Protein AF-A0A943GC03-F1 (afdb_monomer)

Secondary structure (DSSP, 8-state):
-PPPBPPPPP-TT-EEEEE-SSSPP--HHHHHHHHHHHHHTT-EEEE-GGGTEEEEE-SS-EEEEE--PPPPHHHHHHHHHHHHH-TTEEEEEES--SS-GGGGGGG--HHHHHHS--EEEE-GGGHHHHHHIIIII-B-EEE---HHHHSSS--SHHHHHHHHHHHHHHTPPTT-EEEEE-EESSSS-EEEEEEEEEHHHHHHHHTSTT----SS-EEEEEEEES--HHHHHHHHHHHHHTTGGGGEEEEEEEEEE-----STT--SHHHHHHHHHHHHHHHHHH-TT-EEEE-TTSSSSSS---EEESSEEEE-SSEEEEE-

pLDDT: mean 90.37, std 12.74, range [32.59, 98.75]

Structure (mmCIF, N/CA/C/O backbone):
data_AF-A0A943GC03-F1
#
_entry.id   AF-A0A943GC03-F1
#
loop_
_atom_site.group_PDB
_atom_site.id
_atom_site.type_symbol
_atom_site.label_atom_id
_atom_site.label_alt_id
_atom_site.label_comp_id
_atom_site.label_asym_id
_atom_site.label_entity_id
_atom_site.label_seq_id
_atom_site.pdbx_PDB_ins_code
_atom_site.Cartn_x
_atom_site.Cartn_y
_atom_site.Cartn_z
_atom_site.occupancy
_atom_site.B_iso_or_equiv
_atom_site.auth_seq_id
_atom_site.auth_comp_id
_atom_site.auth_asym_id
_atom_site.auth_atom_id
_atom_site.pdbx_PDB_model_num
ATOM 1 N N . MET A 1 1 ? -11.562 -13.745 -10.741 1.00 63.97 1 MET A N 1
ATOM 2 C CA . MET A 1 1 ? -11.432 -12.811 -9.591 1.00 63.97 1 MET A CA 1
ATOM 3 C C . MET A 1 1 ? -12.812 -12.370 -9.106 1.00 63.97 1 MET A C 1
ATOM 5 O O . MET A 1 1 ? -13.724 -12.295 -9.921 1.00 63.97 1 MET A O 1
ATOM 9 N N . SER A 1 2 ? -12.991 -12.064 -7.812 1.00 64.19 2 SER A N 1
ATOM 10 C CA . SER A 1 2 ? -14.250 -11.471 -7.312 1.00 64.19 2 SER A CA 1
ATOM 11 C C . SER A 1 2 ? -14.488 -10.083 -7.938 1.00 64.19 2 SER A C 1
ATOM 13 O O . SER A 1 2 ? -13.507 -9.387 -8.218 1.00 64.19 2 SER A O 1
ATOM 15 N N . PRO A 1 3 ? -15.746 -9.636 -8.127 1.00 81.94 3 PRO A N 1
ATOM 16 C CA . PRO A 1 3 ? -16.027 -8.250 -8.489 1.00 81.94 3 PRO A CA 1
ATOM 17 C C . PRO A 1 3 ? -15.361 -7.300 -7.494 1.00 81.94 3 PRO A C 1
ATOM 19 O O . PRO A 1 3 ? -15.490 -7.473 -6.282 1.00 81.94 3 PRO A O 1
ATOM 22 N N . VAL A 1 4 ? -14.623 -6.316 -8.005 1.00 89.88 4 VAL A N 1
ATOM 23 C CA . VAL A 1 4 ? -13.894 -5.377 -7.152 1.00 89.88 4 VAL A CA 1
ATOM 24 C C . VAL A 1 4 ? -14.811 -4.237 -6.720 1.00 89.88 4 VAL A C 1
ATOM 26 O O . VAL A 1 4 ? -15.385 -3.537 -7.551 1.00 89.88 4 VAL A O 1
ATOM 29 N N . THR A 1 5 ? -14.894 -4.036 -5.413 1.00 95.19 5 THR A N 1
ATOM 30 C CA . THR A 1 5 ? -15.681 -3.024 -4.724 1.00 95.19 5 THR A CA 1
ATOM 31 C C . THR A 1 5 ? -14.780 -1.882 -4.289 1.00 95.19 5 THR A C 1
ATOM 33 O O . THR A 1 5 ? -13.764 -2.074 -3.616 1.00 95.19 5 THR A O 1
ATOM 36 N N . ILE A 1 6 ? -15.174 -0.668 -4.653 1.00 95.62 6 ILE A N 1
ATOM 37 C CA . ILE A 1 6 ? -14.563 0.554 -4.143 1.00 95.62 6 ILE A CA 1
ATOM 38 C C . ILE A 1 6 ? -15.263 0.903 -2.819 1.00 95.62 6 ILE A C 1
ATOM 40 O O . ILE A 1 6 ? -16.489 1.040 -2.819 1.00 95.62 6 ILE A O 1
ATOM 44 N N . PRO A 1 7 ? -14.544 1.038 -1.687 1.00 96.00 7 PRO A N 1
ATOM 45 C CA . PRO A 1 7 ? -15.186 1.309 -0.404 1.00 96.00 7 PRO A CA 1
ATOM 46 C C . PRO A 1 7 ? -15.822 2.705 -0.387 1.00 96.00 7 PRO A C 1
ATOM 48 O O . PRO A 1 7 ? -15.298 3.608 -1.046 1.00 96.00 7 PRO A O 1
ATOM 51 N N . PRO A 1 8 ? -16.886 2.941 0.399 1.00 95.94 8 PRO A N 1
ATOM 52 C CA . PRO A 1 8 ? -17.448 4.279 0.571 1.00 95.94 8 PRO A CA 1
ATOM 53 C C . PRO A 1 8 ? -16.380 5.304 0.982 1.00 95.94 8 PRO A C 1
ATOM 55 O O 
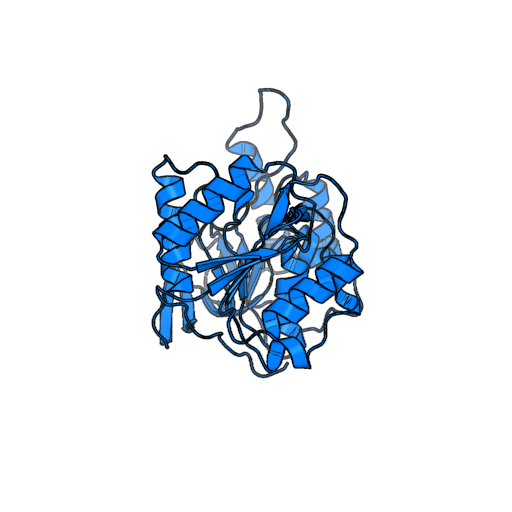. PRO A 1 8 ? -15.473 4.996 1.755 1.00 95.94 8 PRO A O 1
ATOM 58 N N . SER A 1 9 ? -16.469 6.527 0.457 1.00 96.38 9 SER A N 1
ATOM 59 C CA . SER A 1 9 ? -15.617 7.637 0.899 1.00 96.38 9 SER A CA 1
ATOM 60 C C . SER A 1 9 ? -15.942 8.022 2.343 1.00 96.38 9 SER A C 1
ATOM 62 O O . SER A 1 9 ? -17.113 8.013 2.728 1.00 96.38 9 SER A O 1
ATOM 64 N N . LEU A 1 10 ? -14.934 8.449 3.102 1.00 97.88 10 LEU A N 1
ATOM 65 C CA . LEU A 1 10 ? -15.144 9.037 4.423 1.00 97.88 10 LEU A CA 1
ATOM 66 C C . LEU A 1 10 ? -15.774 10.429 4.315 1.00 97.88 10 LEU A C 1
ATOM 68 O O . LEU A 1 10 ? -15.789 11.050 3.247 1.00 97.88 10 LEU A O 1
ATOM 72 N N . ARG A 1 11 ? -16.274 10.927 5.445 1.00 97.38 11 ARG A N 1
ATOM 73 C CA . ARG A 1 11 ? -16.776 12.288 5.659 1.00 97.38 11 ARG A CA 1
ATOM 74 C C . ARG A 1 11 ? -16.354 12.786 7.046 1.00 97.38 11 ARG A C 1
ATOM 76 O O . ARG A 1 11 ? -16.153 11.968 7.944 1.00 97.38 11 ARG A O 1
ATOM 83 N N . PRO A 1 12 ? -16.233 14.107 7.261 1.00 97.56 12 PRO A N 1
ATOM 84 C CA . PRO A 1 12 ? -16.111 14.646 8.612 1.00 97.56 12 PRO A CA 1
ATOM 85 C C . PRO A 1 12 ? -17.236 14.114 9.517 1.00 97.56 12 PRO A C 1
ATOM 87 O O . PRO A 1 12 ? -18.391 14.049 9.097 1.00 97.56 12 PRO A O 1
ATOM 90 N N . GLY A 1 13 ? -16.889 13.709 10.736 1.00 98.00 13 GLY A N 1
ATOM 91 C CA . GLY A 1 13 ? -17.758 13.027 11.697 1.00 98.00 13 GLY A CA 1
ATOM 92 C C . GLY A 1 13 ? -17.644 11.498 11.684 1.00 98.00 13 GLY A C 1
ATOM 93 O O . GLY A 1 13 ? -17.988 10.861 12.682 1.00 98.00 13 GLY A O 1
ATOM 94 N N . ASP A 1 14 ? -17.115 10.893 10.615 1.00 98.62 14 ASP A N 1
ATOM 95 C CA . ASP A 1 14 ? -16.911 9.444 10.566 1.00 98.62 14 ASP A CA 1
ATOM 96 C C . ASP A 1 14 ? -15.860 8.983 11.582 1.00 98.62 14 ASP A C 1
ATOM 98 O O . ASP A 1 14 ? -14.882 9.680 11.867 1.00 98.62 14 ASP A O 1
ATOM 102 N N . THR A 1 15 ? -16.042 7.768 12.105 1.00 98.75 15 THR A N 1
ATOM 103 C CA . THR A 1 15 ? -15.058 7.139 12.993 1.00 98.75 15 THR A CA 1
ATOM 104 C C . THR A 1 15 ? -14.080 6.287 12.198 1.00 98.75 15 THR A C 1
ATOM 106 O O . THR A 1 15 ? -14.480 5.453 11.384 1.00 98.75 15 THR A O 1
ATOM 109 N N . VAL A 1 16 ? -12.789 6.449 12.471 1.00 98.50 16 VAL A N 1
ATOM 110 C CA . VAL A 1 16 ? -11.713 5.614 11.936 1.00 98.50 16 VAL A CA 1
ATOM 111 C C . VAL A 1 16 ? -11.009 4.851 13.051 1.00 98.50 16 VAL A C 1
ATOM 113 O O . VAL A 1 16 ? -10.827 5.355 14.161 1.00 98.50 16 VAL A O 1
ATOM 116 N N . ALA A 1 17 ? -10.612 3.620 12.756 1.00 98.06 17 ALA A N 1
ATOM 117 C CA . ALA A 1 17 ? -9.846 2.777 13.655 1.00 98.06 17 ALA A CA 1
ATOM 118 C C . ALA A 1 17 ? -8.350 2.875 13.351 1.00 98.06 17 ALA A C 1
ATOM 120 O O . ALA A 1 17 ? -7.941 2.758 12.196 1.00 98.06 17 ALA A O 1
ATOM 121 N N . LEU A 1 18 ? -7.533 3.024 14.393 1.00 96.06 18 LEU A N 1
ATOM 122 C CA . LEU A 1 18 ? -6.087 2.837 14.322 1.00 96.06 18 LEU A CA 1
ATOM 123 C C . LEU A 1 18 ? -5.728 1.434 14.800 1.00 96.06 18 LEU A C 1
ATOM 125 O O . LEU A 1 18 ? -6.046 1.072 15.937 1.00 96.06 18 LEU A O 1
ATOM 129 N N . VAL A 1 19 ? -5.041 0.676 13.945 1.00 95.50 19 VAL A N 1
ATOM 130 C CA . VAL A 1 19 ? -4.600 -0.707 14.195 1.00 95.50 19 VAL A CA 1
ATOM 131 C C . VAL A 1 19 ? -3.126 -0.891 13.829 1.00 95.50 19 VAL A C 1
ATOM 133 O O . VAL A 1 19 ? -2.601 -0.181 12.970 1.00 95.50 19 VAL A O 1
ATOM 136 N N . ALA A 1 20 ? -2.457 -1.876 14.434 1.00 94.12 20 ALA A N 1
ATOM 137 C CA . ALA A 1 20 ? -1.085 -2.260 14.081 1.00 94.12 20 ALA A CA 1
ATOM 138 C C . ALA A 1 20 ? -0.996 -3.760 13.725 1.00 94.12 20 ALA A C 1
ATOM 140 O O . ALA A 1 20 ? -0.598 -4.578 14.560 1.00 94.12 20 ALA A O 1
ATOM 141 N N . PRO A 1 21 ? -1.387 -4.158 12.499 1.00 94.00 21 PRO A N 1
ATOM 142 C CA . PRO A 1 21 ? -1.334 -5.561 12.085 1.00 94.00 21 PRO A CA 1
ATOM 143 C C . PRO A 1 21 ? 0.104 -6.064 11.850 1.00 94.00 21 PRO A C 1
ATOM 145 O O . PRO A 1 21 ? 0.349 -7.263 11.957 1.00 94.00 21 PRO A O 1
ATOM 148 N N . GLY A 1 22 ? 1.052 -5.158 11.579 1.00 90.00 22 GLY A N 1
ATOM 149 C CA . GLY A 1 22 ? 2.480 -5.454 11.449 1.00 90.00 22 GLY A CA 1
ATOM 150 C C . GLY A 1 22 ? 3.220 -5.388 12.790 1.00 90.00 22 GLY A C 1
ATOM 151 O O . GLY A 1 22 ? 2.901 -6.111 13.740 1.00 90.00 22 GLY A O 1
ATOM 152 N N . ALA A 1 23 ? 4.226 -4.513 12.876 1.00 86.75 23 ALA A N 1
ATOM 153 C CA . ALA A 1 23 ? 5.077 -4.385 14.058 1.00 86.75 23 ALA A CA 1
ATOM 154 C C . ALA A 1 23 ? 4.424 -3.596 15.207 1.00 86.75 23 ALA A C 1
ATOM 156 O O . ALA A 1 23 ? 3.564 -2.739 15.000 1.00 86.75 23 ALA A O 1
ATOM 157 N N . ALA A 1 24 ? 4.908 -3.843 16.428 1.00 81.38 24 ALA A N 1
ATOM 158 C CA . ALA A 1 24 ? 4.486 -3.133 17.633 1.00 81.38 24 ALA A CA 1
ATOM 159 C C . ALA A 1 24 ? 4.795 -1.627 17.573 1.00 81.38 24 ALA A C 1
ATOM 161 O O . ALA A 1 24 ? 5.775 -1.187 16.959 1.00 81.38 24 ALA A O 1
ATOM 162 N N . VAL A 1 25 ? 3.982 -0.821 18.250 1.00 80.88 25 VAL A N 1
ATOM 163 C CA . VAL A 1 25 ? 4.201 0.623 18.390 1.00 80.88 25 VAL A CA 1
ATOM 164 C C . VAL A 1 25 ? 5.118 0.882 19.579 1.00 80.88 25 VAL A C 1
ATOM 166 O O . VAL A 1 25 ? 4.836 0.421 20.675 1.00 80.88 25 VAL A O 1
ATOM 169 N N . LYS A 1 26 ? 6.201 1.639 19.367 1.00 78.12 26 LYS A N 1
ATOM 170 C CA . LYS A 1 26 ? 7.167 2.019 20.419 1.00 78.12 26 LYS A CA 1
ATOM 171 C C . LYS A 1 26 ? 7.208 3.527 20.707 1.00 78.12 26 LYS A C 1
ATOM 173 O O . LYS A 1 26 ? 7.999 3.977 21.520 1.00 78.12 26 LYS A O 1
ATOM 178 N N . ASN A 1 27 ? 6.391 4.323 20.009 1.00 80.25 27 ASN A N 1
ATOM 179 C CA . ASN A 1 27 ? 6.401 5.786 20.094 1.00 80.25 27 ASN A CA 1
ATOM 180 C C . ASN A 1 27 ? 4.990 6.326 20.412 1.00 80.25 27 ASN A C 1
ATOM 182 O O . ASN A 1 27 ? 4.236 6.641 19.483 1.00 80.25 27 ASN A O 1
ATOM 186 N N . PRO A 1 28 ? 4.615 6.436 21.700 1.00 81.38 28 PRO A N 1
ATOM 187 C CA . PRO A 1 28 ? 3.294 6.923 22.102 1.00 81.38 28 PRO A CA 1
ATOM 188 C C . PRO A 1 28 ? 3.044 8.379 21.695 1.00 81.38 28 PRO A C 1
ATOM 190 O O . PRO A 1 28 ? 1.929 8.726 21.306 1.00 81.38 28 PRO A O 1
ATOM 193 N N . LEU A 1 29 ? 4.075 9.230 21.729 1.00 84.06 29 LEU A N 1
ATOM 194 C CA . LEU A 1 29 ? 3.946 10.634 21.338 1.00 84.06 29 LEU A CA 1
ATOM 195 C C . LEU A 1 29 ? 3.627 10.770 19.844 1.00 84.06 29 LEU A C 1
ATOM 197 O O . LEU A 1 29 ? 2.754 11.549 19.464 1.00 84.06 29 LEU A O 1
ATOM 201 N N . GLY A 1 30 ? 4.295 9.979 19.001 1.00 85.81 30 GLY A N 1
ATOM 202 C CA . GLY A 1 30 ? 4.002 9.917 17.571 1.00 85.81 30 GLY A CA 1
ATOM 203 C C . GLY A 1 30 ? 2.570 9.457 17.295 1.00 85.81 30 GLY A C 1
ATOM 204 O O . GLY A 1 30 ? 1.904 10.032 16.436 1.00 85.81 30 GLY A O 1
ATOM 205 N N . LEU A 1 31 ? 2.066 8.479 18.060 1.00 87.62 31 LEU A N 1
ATOM 206 C CA . LEU A 1 31 ? 0.685 8.005 17.928 1.00 87.62 31 LEU A CA 1
ATOM 207 C C . LEU A 1 31 ? -0.310 9.119 18.260 1.00 87.62 31 LEU A C 1
ATOM 209 O O . LEU A 1 31 ? -1.257 9.340 17.510 1.00 87.62 31 LEU A O 1
ATOM 213 N N . PHE A 1 32 ? -0.068 9.854 19.346 1.00 87.75 32 PHE A N 1
ATOM 214 C CA . PHE A 1 32 ? -0.913 10.974 19.751 1.00 87.75 32 PHE A CA 1
ATOM 215 C C . PHE A 1 32 ? -0.947 12.093 18.699 1.00 87.75 32 PHE A C 1
ATOM 217 O O . PHE A 1 32 ? -2.023 12.578 18.356 1.00 87.75 32 PHE A O 1
ATOM 224 N N . ARG A 1 33 ? 0.202 12.460 18.120 1.00 89.38 33 ARG A N 1
ATOM 225 C CA . ARG A 1 33 ? 0.257 13.455 17.033 1.00 89.38 33 ARG A CA 1
ATOM 226 C C . ARG A 1 33 ? -0.517 13.006 15.796 1.00 89.38 33 ARG A C 1
ATOM 228 O O . ARG A 1 33 ? -1.242 13.800 15.202 1.00 89.38 33 ARG A O 1
ATOM 235 N N . ALA A 1 34 ? -0.431 11.726 15.443 1.00 88.38 34 ALA A N 1
ATOM 236 C CA . ALA A 1 34 ? -1.204 11.187 14.333 1.00 88.38 34 ALA A CA 1
ATOM 237 C C . ALA A 1 34 ? -2.719 11.216 14.606 1.00 88.38 34 ALA A C 1
ATOM 239 O O . ALA A 1 34 ? -3.501 11.546 13.718 1.00 88.38 34 ALA A O 1
ATOM 240 N N . VAL A 1 35 ? -3.143 10.939 15.846 1.00 92.44 35 VAL A N 1
ATOM 241 C CA . VAL A 1 35 ? -4.544 11.098 16.273 1.00 92.44 35 VAL A CA 1
ATOM 242 C C . VAL A 1 35 ? -4.996 12.550 16.104 1.00 92.44 35 VAL A C 1
ATOM 244 O O . VAL A 1 35 ? -6.043 12.781 15.504 1.00 92.44 35 VAL A O 1
ATOM 247 N N . GLN A 1 36 ? -4.193 13.521 16.551 1.00 92.62 36 GLN A N 1
ATOM 248 C CA . GLN A 1 36 ? -4.492 14.947 16.371 1.00 92.62 36 GLN A CA 1
ATOM 249 C C . GLN A 1 36 ? -4.610 15.332 14.892 1.00 92.62 36 GLN A C 1
ATOM 251 O O . GLN A 1 36 ? -5.478 16.125 14.530 1.00 92.62 36 GLN A O 1
ATOM 256 N N . PHE A 1 37 ? -3.775 14.758 14.022 1.00 93.12 37 PHE A N 1
ATOM 257 C CA . PHE A 1 37 ? -3.892 14.954 12.580 1.00 93.12 37 PHE A CA 1
ATOM 258 C C . PHE A 1 37 ? -5.232 14.439 12.037 1.00 93.12 37 PHE A C 1
ATOM 260 O O . PHE A 1 37 ? -5.936 15.179 11.360 1.00 93.12 37 PHE A O 1
ATOM 267 N N . TYR A 1 38 ? -5.638 13.209 12.358 1.00 95.31 38 TYR A N 1
ATOM 268 C CA . TYR A 1 38 ? -6.929 12.693 11.887 1.00 95.31 38 TYR A CA 1
ATOM 269 C C . TYR A 1 38 ? -8.117 13.480 12.464 1.00 95.31 38 TYR A C 1
ATOM 271 O O . TYR A 1 38 ? -9.088 13.736 11.753 1.00 95.31 38 TYR A O 1
ATOM 279 N N . GLN A 1 39 ? -8.022 13.931 13.716 1.00 96.25 39 GLN A N 1
ATOM 280 C CA . GLN A 1 39 ? -9.025 14.801 14.332 1.00 96.25 39 GLN A CA 1
ATOM 281 C C . GLN A 1 39 ? -9.105 16.175 13.655 1.00 96.25 39 GLN A C 1
ATOM 283 O O . GLN A 1 39 ? -10.203 16.700 13.488 1.00 96.25 39 GLN A O 1
ATOM 288 N N . SER A 1 40 ? -7.982 16.746 13.203 1.00 95.12 40 SER A N 1
ATOM 289 C CA . SER A 1 40 ? -7.990 18.021 12.468 1.00 95.12 40 SER A CA 1
ATOM 290 C C . SER A 1 40 ? -8.613 17.907 11.072 1.00 95.12 40 SER A C 1
ATOM 292 O O . SER A 1 40 ? -9.118 18.895 10.544 1.00 95.12 40 SER A O 1
ATOM 294 N N . LEU A 1 41 ? -8.669 16.694 10.509 1.00 95.88 41 LEU A N 1
ATOM 295 C CA . LEU A 1 41 ? -9.468 16.373 9.321 1.00 95.88 41 LEU A CA 1
ATOM 296 C C . LEU A 1 41 ? -10.974 16.217 9.620 1.00 95.88 41 LEU A C 1
ATOM 298 O O . LEU A 1 41 ? -11.757 15.962 8.705 1.00 95.88 41 LEU A O 1
ATOM 302 N N . GLY A 1 42 ? -11.387 16.347 10.884 1.00 97.81 42 GLY A N 1
ATOM 303 C CA . GLY A 1 42 ? -12.769 16.189 11.332 1.00 97.81 42 GLY A CA 1
ATOM 304 C C . GLY A 1 42 ? -13.191 14.740 11.582 1.00 97.81 42 GLY A C 1
ATOM 305 O O . GLY A 1 42 ? -14.388 14.476 11.614 1.00 97.81 42 GLY A O 1
ATOM 306 N N . LEU A 1 43 ? -12.256 13.795 11.725 1.00 98.44 43 LEU A N 1
ATOM 307 C CA . LEU A 1 43 ? -12.565 12.383 11.988 1.00 98.44 43 LEU A CA 1
ATOM 308 C C . LEU A 1 43 ? -12.562 12.066 13.488 1.00 98.44 43 LEU A C 1
ATOM 310 O O . LEU A 1 43 ? -11.730 12.564 14.248 1.00 98.44 43 LEU A O 1
ATOM 314 N N . ASN A 1 44 ? -13.438 11.152 13.896 1.00 98.38 44 ASN A N 1
ATOM 315 C CA . ASN A 1 44 ? -13.374 10.516 15.209 1.00 98.38 44 ASN A CA 1
ATOM 316 C C . ASN A 1 44 ? -12.370 9.357 15.164 1.00 98.38 44 ASN A C 1
ATOM 318 O O . ASN A 1 44 ? -12.326 8.616 14.185 1.00 98.38 44 ASN A O 1
ATOM 322 N N . VAL A 1 45 ? -11.562 9.168 16.210 1.00 97.06 45 VAL A N 1
ATOM 323 C CA . VAL A 1 45 ? -10.482 8.167 16.201 1.00 97.06 45 VAL A CA 1
ATOM 324 C C . VAL A 1 45 ? -10.658 7.154 17.326 1.00 97.06 45 VAL A C 1
ATOM 326 O O . VAL A 1 45 ? -10.672 7.517 18.500 1.00 97.06 45 VAL A O 1
ATOM 329 N N . THR A 1 46 ? -10.728 5.872 16.967 1.00 95.88 46 THR A N 1
ATOM 330 C CA . THR A 1 46 ? -10.702 4.744 17.908 1.00 95.88 46 THR A CA 1
ATOM 331 C C . THR A 1 46 ? -9.359 4.031 17.823 1.00 95.88 46 THR A C 1
ATOM 333 O O . THR A 1 46 ? -8.986 3.524 16.768 1.00 95.88 46 THR A O 1
ATOM 336 N N . ILE A 1 47 ? -8.626 3.952 18.933 1.00 93.31 47 ILE A N 1
ATOM 337 C CA . ILE A 1 47 ? -7.322 3.276 18.985 1.00 93.31 47 ILE A CA 1
ATOM 338 C C . ILE A 1 47 ? -7.510 1.853 19.511 1.00 93.31 47 ILE A C 1
ATOM 340 O O . ILE A 1 47 ? -8.061 1.652 20.595 1.00 93.31 47 ILE A O 1
ATOM 344 N N . PHE A 1 48 ? -7.035 0.863 18.756 1.00 92.81 48 PHE A N 1
ATOM 345 C CA . PHE A 1 48 ? -7.087 -0.538 19.163 1.00 92.81 48 PHE A CA 1
ATOM 346 C C . PHE A 1 48 ? -5.841 -0.969 19.957 1.00 92.81 48 PHE A C 1
ATOM 348 O O . PHE A 1 48 ? -4.774 -0.371 19.796 1.00 92.81 48 PHE A O 1
ATOM 355 N N . PRO A 1 49 ? -5.947 -2.013 20.805 1.00 90.31 49 PRO A N 1
ATOM 356 C CA . PRO A 1 49 ? -4.831 -2.487 21.623 1.00 90.31 49 PRO A CA 1
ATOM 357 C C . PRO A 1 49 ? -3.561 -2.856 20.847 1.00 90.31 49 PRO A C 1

■ Description of the task:
Which lines run from the one holding "ATOM 348 O O" through the end of the data? Write them out exactly, ends included, and add nothing.

■ Task solution:
ATOM 348 O O . PHE A 1 48 ? -4.774 -0.371 19.796 1.00 92.81 48 PHE A O 1
ATOM 355 N N . PRO A 1 49 ? -5.947 -2.013 20.805 1.00 90.31 49 PRO A N 1
ATOM 356 C CA . PRO A 1 49 ? -4.831 -2.487 21.623 1.00 90.31 49 PRO A CA 1
ATOM 357 C C . PRO A 1 49 ? -3.561 -2.856 20.847 1.00 90.31 49 PRO A C 1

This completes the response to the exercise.